Wie kam es, dass 1478 eine junge, hochgebildete Dame aus Mantua ins Osttiroler Lienz übersiedelte? In Mantua durchwehte der Geist der Renaissance die Residenz der Fürstenfamilie Gonzaga, und die ersten Künstler der Zeit waren zugegen. Und das Schloss Bruck bei Lienz? Die frische Dolomitenluft mag die Fünfzehnjährige kaum über den neuen, wenig freundlichen Wohnsitz hinweggetröstet haben. Frische Winde aus dem Gebirge anstatt der Malaria übertragenden Mücken in der Po-Ebene? Die junge Frau war bereits als Zehnjährige Leonhard von Görz als Gattin versprochen worden. Ihr Glück, dass es dann noch fünf Jahre dauerte, bis der diplomatische Menschenhandel vollzogen wurde.
Pausbäckige Paola
Der politische Hintergrund: Über Slowenien drangen die Türken unaufhaltsam vor, sie standen sogar vor Spittal an der Drau. Und weil sie auch die Meere unsicher machten, musste sich die im Seehandel behinderte Republik Venedig auf ihr Hinterland besinnen. Das führte zwangsläufig zu Konflikten mit Mailand, Görz und Tirol. In Zeiten wie diesen war also nicht nur für die Habsburger eine kluge Heiratspolitik wichtig. Auch kleinere Landesherren trachteten danach, durch gezielte Brautwahl dem politischen Glück und der Sicherheit der Landesgrenzen planvoll nachzuhelfen: Leonhard von Görz, Herrscher über Friaul und fast ganz Istrien, das heutige Südtirol und die Provinz Trentino, ehelichte deshalb eine Tochter aus dem Hause der Gonzaga. Die Mantuaner waren unmittelbare Nachbarn zu Venedig. Devise: Einkreisen des Feindes durch familiäre Bande. Paola, als Pausbäckige in Mantua dargestellt, brachte in zwei reich beschnitzten Brauttruhen schöngeistige Dinge mit nach Lienz: Die Hochgebildete hatte Cicero, Dante und Petrarca im Reisegepäck. Das waren, abgesehen von der Bibel, die ersten Bücher am Görzer Fürstenhof. Der Bräutigam hingegen war alles andere als ein Humanist: Leonhard war gewohnt, brachial vorzugehen und eigenhändig das Schwert zu führen. Als bei einer Firmung der Bischof nur symbolhafte Schläge austeilte, langte der Landesherr vor der Kirche sicherheitshalber nochmals kräftig zu. Denkbar schlechte Karten für die kunstsinnige junge Dame. Da gab es handfeste Streitereien um die Mitgift, und mehrmals beklagte sich die junge Ehefrau brieflich bei ihren Eltern und Geschwistern über schlechte Behandlung. Dann griffen die Gonzagas in Mantua zur Feder, ermahnten den Schwiegersohn oder Schwager je nach Sprachvermögen auf Italienisch oder Deutsch.
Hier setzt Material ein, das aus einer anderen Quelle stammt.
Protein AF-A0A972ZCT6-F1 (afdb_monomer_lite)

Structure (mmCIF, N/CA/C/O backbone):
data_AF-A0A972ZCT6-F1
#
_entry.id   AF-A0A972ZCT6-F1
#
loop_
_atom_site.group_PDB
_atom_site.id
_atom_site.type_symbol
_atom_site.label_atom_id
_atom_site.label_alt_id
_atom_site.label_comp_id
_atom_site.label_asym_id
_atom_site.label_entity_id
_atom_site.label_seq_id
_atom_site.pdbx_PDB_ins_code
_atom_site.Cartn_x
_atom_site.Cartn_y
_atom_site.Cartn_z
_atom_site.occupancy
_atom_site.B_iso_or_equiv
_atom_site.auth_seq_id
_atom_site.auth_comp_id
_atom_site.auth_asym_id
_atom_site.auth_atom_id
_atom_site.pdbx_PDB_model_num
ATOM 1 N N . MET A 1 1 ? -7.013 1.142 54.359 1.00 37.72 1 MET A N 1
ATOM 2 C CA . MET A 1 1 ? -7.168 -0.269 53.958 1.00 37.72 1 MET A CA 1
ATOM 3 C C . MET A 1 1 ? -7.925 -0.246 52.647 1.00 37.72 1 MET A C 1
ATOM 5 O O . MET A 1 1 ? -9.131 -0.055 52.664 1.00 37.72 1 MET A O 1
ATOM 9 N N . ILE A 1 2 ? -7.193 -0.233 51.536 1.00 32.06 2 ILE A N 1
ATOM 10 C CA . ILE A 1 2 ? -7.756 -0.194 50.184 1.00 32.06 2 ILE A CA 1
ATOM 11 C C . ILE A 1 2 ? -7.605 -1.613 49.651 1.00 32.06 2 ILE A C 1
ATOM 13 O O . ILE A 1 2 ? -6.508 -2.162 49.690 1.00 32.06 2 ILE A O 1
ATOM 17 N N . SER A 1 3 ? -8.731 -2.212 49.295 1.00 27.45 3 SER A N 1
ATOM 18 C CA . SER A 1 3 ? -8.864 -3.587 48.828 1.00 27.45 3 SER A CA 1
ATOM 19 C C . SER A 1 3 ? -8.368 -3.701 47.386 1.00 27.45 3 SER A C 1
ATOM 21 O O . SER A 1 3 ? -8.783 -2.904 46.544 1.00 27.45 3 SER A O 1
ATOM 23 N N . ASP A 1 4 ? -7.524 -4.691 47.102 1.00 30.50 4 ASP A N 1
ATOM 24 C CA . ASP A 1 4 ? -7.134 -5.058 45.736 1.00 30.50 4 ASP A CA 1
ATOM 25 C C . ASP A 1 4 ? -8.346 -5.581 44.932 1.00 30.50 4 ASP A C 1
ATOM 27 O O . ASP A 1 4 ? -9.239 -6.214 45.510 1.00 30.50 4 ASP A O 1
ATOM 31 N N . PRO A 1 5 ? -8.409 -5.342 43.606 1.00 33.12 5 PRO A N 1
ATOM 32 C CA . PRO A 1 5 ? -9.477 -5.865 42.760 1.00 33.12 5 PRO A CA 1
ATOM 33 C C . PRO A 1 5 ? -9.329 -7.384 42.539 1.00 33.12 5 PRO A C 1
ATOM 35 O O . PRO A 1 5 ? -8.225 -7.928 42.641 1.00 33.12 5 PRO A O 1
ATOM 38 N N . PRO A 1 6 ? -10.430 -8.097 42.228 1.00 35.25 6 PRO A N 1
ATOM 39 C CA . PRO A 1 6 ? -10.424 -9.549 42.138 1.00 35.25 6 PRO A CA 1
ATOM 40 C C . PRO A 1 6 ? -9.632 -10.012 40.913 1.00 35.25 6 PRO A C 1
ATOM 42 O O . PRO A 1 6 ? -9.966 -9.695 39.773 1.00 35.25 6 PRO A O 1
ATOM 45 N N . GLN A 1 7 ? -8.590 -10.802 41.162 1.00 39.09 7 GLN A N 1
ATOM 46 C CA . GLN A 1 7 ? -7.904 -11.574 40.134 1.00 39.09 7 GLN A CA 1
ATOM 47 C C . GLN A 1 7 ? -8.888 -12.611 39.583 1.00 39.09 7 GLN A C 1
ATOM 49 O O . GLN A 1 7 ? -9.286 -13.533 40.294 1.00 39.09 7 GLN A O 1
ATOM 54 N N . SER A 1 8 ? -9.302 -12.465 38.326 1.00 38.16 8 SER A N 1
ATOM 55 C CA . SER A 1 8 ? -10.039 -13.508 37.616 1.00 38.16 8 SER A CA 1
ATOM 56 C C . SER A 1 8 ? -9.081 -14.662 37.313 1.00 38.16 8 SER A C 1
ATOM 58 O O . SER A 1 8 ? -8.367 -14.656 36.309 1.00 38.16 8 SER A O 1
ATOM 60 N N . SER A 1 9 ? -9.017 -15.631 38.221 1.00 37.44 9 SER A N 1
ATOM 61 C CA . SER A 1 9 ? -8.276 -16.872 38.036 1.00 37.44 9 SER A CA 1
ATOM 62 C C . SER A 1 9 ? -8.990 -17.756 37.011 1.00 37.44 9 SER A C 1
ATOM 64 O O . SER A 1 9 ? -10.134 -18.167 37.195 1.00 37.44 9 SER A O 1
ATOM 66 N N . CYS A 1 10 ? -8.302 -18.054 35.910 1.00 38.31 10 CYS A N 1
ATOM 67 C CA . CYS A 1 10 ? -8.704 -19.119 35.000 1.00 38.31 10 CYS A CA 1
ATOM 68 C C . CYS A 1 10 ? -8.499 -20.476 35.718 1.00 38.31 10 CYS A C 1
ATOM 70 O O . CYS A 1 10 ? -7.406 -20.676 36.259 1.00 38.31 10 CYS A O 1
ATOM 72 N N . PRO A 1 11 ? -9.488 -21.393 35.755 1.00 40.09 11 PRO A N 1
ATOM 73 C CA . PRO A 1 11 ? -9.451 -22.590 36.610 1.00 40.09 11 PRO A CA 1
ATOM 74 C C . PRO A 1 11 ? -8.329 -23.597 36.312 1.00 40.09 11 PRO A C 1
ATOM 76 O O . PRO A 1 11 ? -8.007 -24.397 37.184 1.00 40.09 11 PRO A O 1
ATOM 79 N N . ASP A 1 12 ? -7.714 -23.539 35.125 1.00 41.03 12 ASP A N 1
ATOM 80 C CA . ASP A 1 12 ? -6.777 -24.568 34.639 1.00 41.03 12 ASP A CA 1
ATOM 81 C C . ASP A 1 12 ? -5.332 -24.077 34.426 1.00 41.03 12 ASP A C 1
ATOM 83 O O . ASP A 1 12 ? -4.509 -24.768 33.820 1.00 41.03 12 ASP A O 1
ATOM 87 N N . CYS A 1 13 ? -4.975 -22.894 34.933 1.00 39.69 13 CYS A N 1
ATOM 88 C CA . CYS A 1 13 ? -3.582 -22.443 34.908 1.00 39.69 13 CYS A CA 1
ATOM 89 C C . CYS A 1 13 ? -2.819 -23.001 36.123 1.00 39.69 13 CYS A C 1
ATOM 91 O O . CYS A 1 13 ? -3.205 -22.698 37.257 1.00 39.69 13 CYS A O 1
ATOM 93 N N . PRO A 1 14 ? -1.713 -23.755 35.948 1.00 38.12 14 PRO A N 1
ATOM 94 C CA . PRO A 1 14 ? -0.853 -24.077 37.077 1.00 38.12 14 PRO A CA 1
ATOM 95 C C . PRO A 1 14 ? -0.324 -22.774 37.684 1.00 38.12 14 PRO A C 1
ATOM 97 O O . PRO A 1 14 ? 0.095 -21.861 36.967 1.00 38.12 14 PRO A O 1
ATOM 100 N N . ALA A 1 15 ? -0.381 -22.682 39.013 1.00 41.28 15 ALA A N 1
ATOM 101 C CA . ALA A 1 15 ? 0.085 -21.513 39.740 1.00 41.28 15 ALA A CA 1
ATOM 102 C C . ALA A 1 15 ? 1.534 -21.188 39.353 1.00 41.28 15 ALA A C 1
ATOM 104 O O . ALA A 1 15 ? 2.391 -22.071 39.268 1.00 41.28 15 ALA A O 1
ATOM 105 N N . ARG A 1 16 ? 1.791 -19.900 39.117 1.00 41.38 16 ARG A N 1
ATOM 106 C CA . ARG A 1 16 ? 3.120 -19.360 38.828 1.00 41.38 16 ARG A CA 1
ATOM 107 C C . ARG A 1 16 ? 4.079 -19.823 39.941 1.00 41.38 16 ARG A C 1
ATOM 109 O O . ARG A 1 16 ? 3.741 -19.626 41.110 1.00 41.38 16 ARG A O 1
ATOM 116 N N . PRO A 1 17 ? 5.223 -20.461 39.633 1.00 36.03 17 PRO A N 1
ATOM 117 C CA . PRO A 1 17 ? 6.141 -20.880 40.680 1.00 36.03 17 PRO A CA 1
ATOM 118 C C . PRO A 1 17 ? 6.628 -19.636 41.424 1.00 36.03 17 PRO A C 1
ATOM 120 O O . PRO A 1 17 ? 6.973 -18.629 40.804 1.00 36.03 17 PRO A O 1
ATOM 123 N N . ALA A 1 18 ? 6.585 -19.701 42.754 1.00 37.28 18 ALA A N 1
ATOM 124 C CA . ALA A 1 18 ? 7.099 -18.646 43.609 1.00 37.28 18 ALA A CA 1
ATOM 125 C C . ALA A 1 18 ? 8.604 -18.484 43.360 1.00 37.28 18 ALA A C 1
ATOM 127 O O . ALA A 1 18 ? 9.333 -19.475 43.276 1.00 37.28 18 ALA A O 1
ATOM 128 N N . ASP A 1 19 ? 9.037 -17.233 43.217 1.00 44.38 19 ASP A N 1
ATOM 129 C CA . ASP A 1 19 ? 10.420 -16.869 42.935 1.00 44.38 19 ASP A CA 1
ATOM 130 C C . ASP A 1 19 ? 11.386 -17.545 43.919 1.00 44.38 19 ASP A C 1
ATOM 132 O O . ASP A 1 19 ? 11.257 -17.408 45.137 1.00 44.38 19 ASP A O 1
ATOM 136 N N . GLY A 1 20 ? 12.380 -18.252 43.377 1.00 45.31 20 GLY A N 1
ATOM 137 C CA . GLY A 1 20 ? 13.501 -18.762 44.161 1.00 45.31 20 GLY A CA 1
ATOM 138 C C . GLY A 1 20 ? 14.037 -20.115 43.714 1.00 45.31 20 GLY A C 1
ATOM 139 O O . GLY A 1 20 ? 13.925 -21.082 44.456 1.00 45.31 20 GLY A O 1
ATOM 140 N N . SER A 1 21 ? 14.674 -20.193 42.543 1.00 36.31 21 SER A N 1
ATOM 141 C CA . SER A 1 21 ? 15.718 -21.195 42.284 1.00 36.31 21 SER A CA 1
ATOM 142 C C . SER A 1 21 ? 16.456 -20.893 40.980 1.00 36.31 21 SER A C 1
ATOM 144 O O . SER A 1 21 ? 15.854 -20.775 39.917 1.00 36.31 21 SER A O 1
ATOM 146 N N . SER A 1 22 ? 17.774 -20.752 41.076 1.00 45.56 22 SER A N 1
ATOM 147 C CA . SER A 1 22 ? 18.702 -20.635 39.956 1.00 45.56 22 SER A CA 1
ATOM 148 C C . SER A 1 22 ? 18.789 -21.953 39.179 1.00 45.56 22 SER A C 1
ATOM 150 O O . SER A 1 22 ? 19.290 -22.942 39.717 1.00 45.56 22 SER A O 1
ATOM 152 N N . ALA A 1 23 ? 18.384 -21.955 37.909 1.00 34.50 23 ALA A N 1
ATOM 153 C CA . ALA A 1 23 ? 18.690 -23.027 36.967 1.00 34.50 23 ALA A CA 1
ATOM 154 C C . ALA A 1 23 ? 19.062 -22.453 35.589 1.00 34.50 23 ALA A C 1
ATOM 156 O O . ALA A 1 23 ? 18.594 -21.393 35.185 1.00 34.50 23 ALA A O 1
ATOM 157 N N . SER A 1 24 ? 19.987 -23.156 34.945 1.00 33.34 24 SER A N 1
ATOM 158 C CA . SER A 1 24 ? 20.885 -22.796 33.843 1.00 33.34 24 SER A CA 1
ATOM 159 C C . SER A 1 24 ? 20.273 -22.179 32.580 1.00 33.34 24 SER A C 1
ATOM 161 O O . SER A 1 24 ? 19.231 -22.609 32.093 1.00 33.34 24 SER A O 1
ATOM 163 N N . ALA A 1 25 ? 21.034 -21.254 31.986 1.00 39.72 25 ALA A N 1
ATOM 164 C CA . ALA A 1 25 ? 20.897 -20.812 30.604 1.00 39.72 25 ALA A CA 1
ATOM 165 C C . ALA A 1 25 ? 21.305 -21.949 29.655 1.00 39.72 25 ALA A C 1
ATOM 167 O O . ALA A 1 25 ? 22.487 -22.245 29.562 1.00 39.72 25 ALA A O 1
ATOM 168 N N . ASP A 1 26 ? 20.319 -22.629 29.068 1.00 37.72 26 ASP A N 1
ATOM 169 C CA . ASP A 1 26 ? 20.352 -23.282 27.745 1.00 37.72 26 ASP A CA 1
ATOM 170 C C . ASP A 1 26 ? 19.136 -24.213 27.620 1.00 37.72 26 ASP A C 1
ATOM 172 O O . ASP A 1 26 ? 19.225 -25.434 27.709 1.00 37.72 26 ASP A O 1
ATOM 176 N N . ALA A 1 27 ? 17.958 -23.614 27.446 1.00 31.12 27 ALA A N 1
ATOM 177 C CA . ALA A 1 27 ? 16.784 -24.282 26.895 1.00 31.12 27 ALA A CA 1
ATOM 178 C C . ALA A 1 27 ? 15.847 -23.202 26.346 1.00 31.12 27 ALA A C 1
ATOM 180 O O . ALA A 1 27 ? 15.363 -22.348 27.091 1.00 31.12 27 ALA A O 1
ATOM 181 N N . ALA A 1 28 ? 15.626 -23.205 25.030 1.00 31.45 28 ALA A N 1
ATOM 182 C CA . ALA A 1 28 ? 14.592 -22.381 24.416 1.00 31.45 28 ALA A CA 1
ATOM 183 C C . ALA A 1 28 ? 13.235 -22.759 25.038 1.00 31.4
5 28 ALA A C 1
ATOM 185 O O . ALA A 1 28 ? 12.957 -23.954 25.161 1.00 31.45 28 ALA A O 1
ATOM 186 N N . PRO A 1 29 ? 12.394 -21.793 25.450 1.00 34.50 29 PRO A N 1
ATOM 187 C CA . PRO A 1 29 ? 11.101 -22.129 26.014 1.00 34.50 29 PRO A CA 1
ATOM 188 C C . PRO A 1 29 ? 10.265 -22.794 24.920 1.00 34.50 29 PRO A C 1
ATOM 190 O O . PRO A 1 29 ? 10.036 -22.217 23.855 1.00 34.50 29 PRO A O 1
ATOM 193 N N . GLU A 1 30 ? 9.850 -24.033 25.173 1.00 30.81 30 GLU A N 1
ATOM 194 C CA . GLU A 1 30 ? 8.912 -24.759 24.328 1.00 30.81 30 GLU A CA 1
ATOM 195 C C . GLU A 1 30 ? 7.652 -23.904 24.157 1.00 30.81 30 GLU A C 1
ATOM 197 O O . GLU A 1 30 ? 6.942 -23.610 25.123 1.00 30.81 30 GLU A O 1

Und wenn es allzu krass herging auch in offiziellem Latein. Das war schon die Stufe knapp vor der Kriegserklärung.
Cholerischer Leonhard
Da der ersehnte Stammhalter ausblieb, war die Atmosphäre zwischen den Eheleuten obendrein vergiftet. Leonhard hegte erhebliches Misstrauen gegen die Leibärzte seiner Frau und ihre Dienerschaft. Nicht viel sei einzuwenden gegen das Schloss Bruck und das Leben dort, hielt ein Arzt brieflich fest, aber angesichts des cholerischen Landesherren wolle er um keinen Preis dorthin zurück, um Paola weiter zu behandeln! Paolas weiteres Schicksal? Wir wissen nicht einmal, wann sie gestorben ist. Ihr Mann lebte jedenfalls als Witwer bis 1500. Mit ihm starben die Görzer aus und die umfangreichen Ländereien kamen ans Habsburgerreich.
Zwischen Süd und Nord
Die Schau „Leonhard und Paola. Ein ungleiches Paar“ ist Teil der gemeinsamen Landesausstellung „1500 circa“ der Länder Tirol, Südtirol und des Trentino. Über die beiden anderen Teile (in der bischöflichen Residenz von Brixen und im Schloss Beseno nahe Rovereto) wurde bereits berichtet. Auch der Ausstellungsteil auf Schloss Bruck, er ist der bei weitem anschaulichste der Ausstellungs-Trias, ist bis 31. Oktober täglich von 10 bis 18 Uhr geöffnet. Er zeigt viel vom Alltagsleben aus der Zeit um 1500: wie eine kalte Burg damals eingerichtet war, wie Alltagsgerätschaften aussahen, wie Tische gedeckt wurden und was auf die Teller kam, oder wie man sich mit Jagd, Turnieren oder Spielen die Zeit vertrieben hat. Der geistesgeschichtliche, vor allem aber der reale Horizont der Menschen, die hier lebten, ist anschaulich aufgeschlüsselt. Die Spannungen der Zeit sind mit einprägsamen, vielfältigen Schaustücken beispielhaft dargestellt. Gerade dieses lebensnahe Thema bot gute Chancen, die Spannungen der Zeit zwischen aufblühender Renaissance-Kultur im Süden und den im Norden noch viel eher anzutreffenden beharrenden Kräften des Spätmittelalters greifbar zu machen. Um 1500 wurde ja das Weltbild gehörig umgekrempelt. Humanismus und Gotik prallten aufeinander. Die insgesamt unstabile politische Lage angesichts des Machtverlustes von Venedig und der heranpreschenden Türken machte das Konfliktpotenzial nicht geringer.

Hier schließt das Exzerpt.